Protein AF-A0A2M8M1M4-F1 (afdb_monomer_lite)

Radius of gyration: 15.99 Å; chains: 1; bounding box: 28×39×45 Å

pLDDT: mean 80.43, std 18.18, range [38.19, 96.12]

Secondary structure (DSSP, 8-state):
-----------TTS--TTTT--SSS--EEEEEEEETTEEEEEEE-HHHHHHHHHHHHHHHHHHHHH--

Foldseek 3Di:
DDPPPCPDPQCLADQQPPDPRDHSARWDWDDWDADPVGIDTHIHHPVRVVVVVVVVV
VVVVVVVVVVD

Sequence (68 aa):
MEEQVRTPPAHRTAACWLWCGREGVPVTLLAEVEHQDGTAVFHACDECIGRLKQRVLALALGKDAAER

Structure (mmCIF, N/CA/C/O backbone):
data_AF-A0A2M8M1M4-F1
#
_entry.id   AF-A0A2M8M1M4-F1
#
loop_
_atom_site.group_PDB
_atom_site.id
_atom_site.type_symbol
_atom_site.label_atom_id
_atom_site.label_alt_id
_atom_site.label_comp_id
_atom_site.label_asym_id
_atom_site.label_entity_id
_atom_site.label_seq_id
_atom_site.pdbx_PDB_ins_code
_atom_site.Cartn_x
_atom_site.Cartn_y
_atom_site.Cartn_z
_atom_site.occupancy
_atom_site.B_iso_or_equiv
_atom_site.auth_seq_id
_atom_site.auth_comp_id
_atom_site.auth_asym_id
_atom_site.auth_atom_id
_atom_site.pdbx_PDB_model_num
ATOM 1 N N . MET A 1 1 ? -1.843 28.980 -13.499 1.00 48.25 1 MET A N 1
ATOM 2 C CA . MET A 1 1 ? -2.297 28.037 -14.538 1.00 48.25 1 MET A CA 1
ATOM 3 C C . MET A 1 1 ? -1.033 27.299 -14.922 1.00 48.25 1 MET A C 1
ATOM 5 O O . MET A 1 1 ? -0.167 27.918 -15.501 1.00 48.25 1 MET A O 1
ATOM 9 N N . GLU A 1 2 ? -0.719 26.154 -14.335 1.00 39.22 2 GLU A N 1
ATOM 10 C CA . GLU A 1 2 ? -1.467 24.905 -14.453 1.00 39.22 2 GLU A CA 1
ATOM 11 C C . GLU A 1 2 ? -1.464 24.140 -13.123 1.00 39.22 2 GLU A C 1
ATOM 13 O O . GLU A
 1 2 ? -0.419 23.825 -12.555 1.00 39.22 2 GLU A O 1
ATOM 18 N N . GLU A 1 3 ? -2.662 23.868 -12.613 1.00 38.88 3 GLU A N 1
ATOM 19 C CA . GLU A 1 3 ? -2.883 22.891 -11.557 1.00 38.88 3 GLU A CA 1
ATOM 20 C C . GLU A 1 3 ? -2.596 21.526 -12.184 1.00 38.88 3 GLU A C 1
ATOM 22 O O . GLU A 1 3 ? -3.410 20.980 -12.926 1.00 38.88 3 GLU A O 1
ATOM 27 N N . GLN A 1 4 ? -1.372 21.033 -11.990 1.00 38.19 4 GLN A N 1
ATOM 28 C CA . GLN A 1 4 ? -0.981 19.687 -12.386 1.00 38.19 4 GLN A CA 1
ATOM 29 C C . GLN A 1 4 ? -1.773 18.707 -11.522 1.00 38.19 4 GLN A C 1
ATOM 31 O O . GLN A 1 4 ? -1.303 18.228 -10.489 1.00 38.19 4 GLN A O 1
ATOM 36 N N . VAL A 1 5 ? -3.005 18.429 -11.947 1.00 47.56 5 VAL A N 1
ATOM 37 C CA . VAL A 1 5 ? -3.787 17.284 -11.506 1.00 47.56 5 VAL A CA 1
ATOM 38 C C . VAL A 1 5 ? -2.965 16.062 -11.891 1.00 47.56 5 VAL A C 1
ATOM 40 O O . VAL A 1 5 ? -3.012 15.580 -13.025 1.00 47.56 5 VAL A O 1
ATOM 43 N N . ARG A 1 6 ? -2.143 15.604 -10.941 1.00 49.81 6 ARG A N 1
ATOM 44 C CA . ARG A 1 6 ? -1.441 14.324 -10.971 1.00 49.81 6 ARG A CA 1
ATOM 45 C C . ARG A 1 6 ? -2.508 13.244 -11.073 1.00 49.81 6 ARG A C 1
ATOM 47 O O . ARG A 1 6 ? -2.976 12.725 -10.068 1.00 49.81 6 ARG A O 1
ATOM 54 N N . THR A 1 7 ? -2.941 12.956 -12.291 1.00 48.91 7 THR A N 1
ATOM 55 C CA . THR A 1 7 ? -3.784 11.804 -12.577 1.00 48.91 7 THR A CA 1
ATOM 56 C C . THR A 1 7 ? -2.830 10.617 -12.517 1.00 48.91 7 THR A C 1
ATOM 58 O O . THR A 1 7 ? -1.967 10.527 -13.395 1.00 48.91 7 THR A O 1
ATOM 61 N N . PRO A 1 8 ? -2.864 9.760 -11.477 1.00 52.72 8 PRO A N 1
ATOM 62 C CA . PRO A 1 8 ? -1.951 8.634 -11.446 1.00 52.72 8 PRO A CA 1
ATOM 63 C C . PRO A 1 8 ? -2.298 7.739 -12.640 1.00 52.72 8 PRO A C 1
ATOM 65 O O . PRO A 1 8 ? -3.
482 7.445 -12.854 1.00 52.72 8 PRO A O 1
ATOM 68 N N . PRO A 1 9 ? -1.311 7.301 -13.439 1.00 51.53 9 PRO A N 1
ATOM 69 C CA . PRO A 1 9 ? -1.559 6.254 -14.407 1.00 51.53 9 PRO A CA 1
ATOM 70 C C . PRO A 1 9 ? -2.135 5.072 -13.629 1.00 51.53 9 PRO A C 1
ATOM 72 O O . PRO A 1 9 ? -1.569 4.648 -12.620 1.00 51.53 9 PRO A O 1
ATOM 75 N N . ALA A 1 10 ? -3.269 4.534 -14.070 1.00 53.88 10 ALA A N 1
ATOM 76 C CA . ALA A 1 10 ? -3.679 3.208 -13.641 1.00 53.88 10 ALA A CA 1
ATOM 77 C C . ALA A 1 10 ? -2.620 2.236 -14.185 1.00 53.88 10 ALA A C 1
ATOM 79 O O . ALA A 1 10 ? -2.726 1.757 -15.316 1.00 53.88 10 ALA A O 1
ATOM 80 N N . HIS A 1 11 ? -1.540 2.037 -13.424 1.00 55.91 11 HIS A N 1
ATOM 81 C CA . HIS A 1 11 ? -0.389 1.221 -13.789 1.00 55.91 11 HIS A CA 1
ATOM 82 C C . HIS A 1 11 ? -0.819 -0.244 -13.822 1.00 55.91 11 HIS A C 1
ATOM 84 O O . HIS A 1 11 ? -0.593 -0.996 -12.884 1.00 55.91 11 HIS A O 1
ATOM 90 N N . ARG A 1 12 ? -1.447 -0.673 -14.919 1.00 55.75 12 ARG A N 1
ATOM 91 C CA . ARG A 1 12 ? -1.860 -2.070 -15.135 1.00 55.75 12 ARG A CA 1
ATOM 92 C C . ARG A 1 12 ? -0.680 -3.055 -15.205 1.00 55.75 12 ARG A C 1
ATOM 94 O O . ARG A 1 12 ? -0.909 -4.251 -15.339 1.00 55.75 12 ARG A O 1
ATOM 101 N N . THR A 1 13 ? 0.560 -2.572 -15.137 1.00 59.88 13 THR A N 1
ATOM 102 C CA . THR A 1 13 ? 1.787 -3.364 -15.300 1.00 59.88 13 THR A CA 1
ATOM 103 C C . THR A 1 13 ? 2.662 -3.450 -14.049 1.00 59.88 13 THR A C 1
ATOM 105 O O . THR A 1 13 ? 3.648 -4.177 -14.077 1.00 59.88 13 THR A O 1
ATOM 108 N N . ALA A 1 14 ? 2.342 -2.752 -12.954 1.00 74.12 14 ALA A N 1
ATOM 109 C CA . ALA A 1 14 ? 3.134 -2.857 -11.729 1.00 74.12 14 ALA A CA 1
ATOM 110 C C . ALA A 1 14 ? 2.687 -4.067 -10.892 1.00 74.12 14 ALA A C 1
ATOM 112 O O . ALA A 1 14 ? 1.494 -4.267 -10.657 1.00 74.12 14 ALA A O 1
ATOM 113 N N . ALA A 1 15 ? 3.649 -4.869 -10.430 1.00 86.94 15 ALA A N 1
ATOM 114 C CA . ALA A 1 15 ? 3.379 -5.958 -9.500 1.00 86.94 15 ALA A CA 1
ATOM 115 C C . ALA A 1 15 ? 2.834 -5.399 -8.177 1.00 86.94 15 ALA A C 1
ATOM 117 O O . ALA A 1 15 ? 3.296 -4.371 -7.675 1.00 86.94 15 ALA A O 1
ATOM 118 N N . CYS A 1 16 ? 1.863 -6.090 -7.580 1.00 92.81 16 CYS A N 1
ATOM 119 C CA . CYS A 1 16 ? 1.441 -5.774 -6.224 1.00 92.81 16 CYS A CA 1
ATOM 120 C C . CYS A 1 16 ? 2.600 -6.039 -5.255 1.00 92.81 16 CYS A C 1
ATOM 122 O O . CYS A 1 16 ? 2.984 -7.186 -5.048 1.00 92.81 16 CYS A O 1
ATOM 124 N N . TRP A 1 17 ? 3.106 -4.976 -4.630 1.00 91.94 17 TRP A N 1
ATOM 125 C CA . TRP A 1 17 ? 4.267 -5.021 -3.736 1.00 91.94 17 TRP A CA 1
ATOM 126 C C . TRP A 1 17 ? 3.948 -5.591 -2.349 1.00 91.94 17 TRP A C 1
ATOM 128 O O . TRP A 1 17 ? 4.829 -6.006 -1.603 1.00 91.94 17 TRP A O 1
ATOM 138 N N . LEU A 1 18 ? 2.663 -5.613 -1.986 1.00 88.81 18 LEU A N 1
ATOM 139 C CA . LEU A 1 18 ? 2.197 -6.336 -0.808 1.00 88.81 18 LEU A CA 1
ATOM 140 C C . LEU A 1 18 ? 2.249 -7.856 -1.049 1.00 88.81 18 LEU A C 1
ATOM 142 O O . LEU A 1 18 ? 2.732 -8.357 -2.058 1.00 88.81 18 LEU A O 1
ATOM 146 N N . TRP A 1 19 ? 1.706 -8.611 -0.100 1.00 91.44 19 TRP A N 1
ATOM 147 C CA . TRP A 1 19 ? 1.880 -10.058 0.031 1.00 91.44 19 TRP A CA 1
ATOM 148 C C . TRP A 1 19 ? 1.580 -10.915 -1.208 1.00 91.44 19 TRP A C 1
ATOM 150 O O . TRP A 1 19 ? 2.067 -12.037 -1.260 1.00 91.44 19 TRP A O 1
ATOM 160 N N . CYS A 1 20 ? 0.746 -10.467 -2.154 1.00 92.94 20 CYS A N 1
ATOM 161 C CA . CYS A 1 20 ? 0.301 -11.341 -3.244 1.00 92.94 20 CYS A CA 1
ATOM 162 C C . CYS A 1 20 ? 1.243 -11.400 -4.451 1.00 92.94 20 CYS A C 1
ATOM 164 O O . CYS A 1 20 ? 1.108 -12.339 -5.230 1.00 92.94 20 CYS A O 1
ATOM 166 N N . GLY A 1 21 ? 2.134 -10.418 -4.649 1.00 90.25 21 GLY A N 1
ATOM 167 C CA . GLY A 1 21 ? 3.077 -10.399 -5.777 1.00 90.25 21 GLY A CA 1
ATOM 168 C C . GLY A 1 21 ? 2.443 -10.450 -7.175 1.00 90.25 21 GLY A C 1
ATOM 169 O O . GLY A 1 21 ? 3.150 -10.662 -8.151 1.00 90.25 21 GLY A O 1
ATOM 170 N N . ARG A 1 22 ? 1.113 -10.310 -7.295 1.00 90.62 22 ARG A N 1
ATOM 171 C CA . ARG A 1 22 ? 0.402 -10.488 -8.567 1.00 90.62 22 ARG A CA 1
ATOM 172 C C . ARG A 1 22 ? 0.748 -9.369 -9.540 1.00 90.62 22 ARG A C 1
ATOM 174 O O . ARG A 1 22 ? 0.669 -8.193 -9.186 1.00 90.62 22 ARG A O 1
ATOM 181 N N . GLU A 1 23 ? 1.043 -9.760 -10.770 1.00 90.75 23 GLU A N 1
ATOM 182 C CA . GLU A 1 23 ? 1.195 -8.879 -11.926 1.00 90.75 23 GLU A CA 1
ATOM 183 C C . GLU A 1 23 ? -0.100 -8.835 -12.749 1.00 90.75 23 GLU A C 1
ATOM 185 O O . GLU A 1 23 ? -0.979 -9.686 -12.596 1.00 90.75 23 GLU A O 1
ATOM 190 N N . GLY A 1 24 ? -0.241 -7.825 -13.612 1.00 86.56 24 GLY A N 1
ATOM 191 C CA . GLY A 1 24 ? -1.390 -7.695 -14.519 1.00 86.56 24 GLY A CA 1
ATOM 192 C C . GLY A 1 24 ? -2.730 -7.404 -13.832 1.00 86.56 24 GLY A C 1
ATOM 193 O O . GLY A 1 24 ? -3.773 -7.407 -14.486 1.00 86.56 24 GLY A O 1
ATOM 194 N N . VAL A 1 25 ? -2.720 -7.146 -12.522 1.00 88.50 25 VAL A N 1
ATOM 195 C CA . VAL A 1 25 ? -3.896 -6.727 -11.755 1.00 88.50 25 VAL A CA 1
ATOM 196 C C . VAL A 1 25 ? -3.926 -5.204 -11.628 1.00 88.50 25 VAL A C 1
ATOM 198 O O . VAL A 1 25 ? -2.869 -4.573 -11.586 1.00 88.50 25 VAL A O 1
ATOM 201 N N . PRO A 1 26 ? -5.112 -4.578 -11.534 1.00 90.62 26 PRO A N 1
^^^^^^^^
Requirement >> Give back the lines of the listing from the one with "ATOM 183 C C" through the end, both included, exactly as written and with nothing added.

Answer for the task >>
ATOM 183 C C . GLU A 1 23 ? -0.100 -8.835 -12.749 1.00 90.75 23 GLU A C 1
ATOM 185 O O . GLU A 1 23 ? -0.979 -9.686 -12.596 1.00 90.75 23 GLU A O 1
ATOM 190 N N . GLY A 1 24 ? -0.241 -7.825 -13.612 1.00 86.56 24 GLY A N 1
ATOM 191 C CA . GLY A 1 24 ? -1.390 -7.695 -14.519 1.00 86.56 24 GLY A CA 1
ATOM 192 C C . GLY A 1 24 ? -2.730 -7.404 -13.832 1.00 86.56 24 GLY A C 1
ATOM 193 O O . GLY A 1 24 ? -3.773 -7.407 -14.486 1.00 86.56 24 GLY A O 1
ATOM 194 N N . VAL A 1 25 ? -2.720 -7.146 -12.522 1.00 88.50 25 VAL A N 1
ATOM 195 C CA . VAL A 1 25 ? -3.896 -6.727 -11.755 1.00 88.50 25 VAL A CA 1
ATOM 196 C C . VAL A 1 25 ? -3.926 -5.204 -11.628 1.00 88.50 25 VAL A C 1
ATOM 198 O O . VAL A 1 25 ? -2.869 -4.573 -11.586 1.00 88.50 25 VAL A O 1
ATOM 201 N N . PRO A 1 26 ? -5.112 -4.578 -11.534 1.00 90.62 26 PRO A N 1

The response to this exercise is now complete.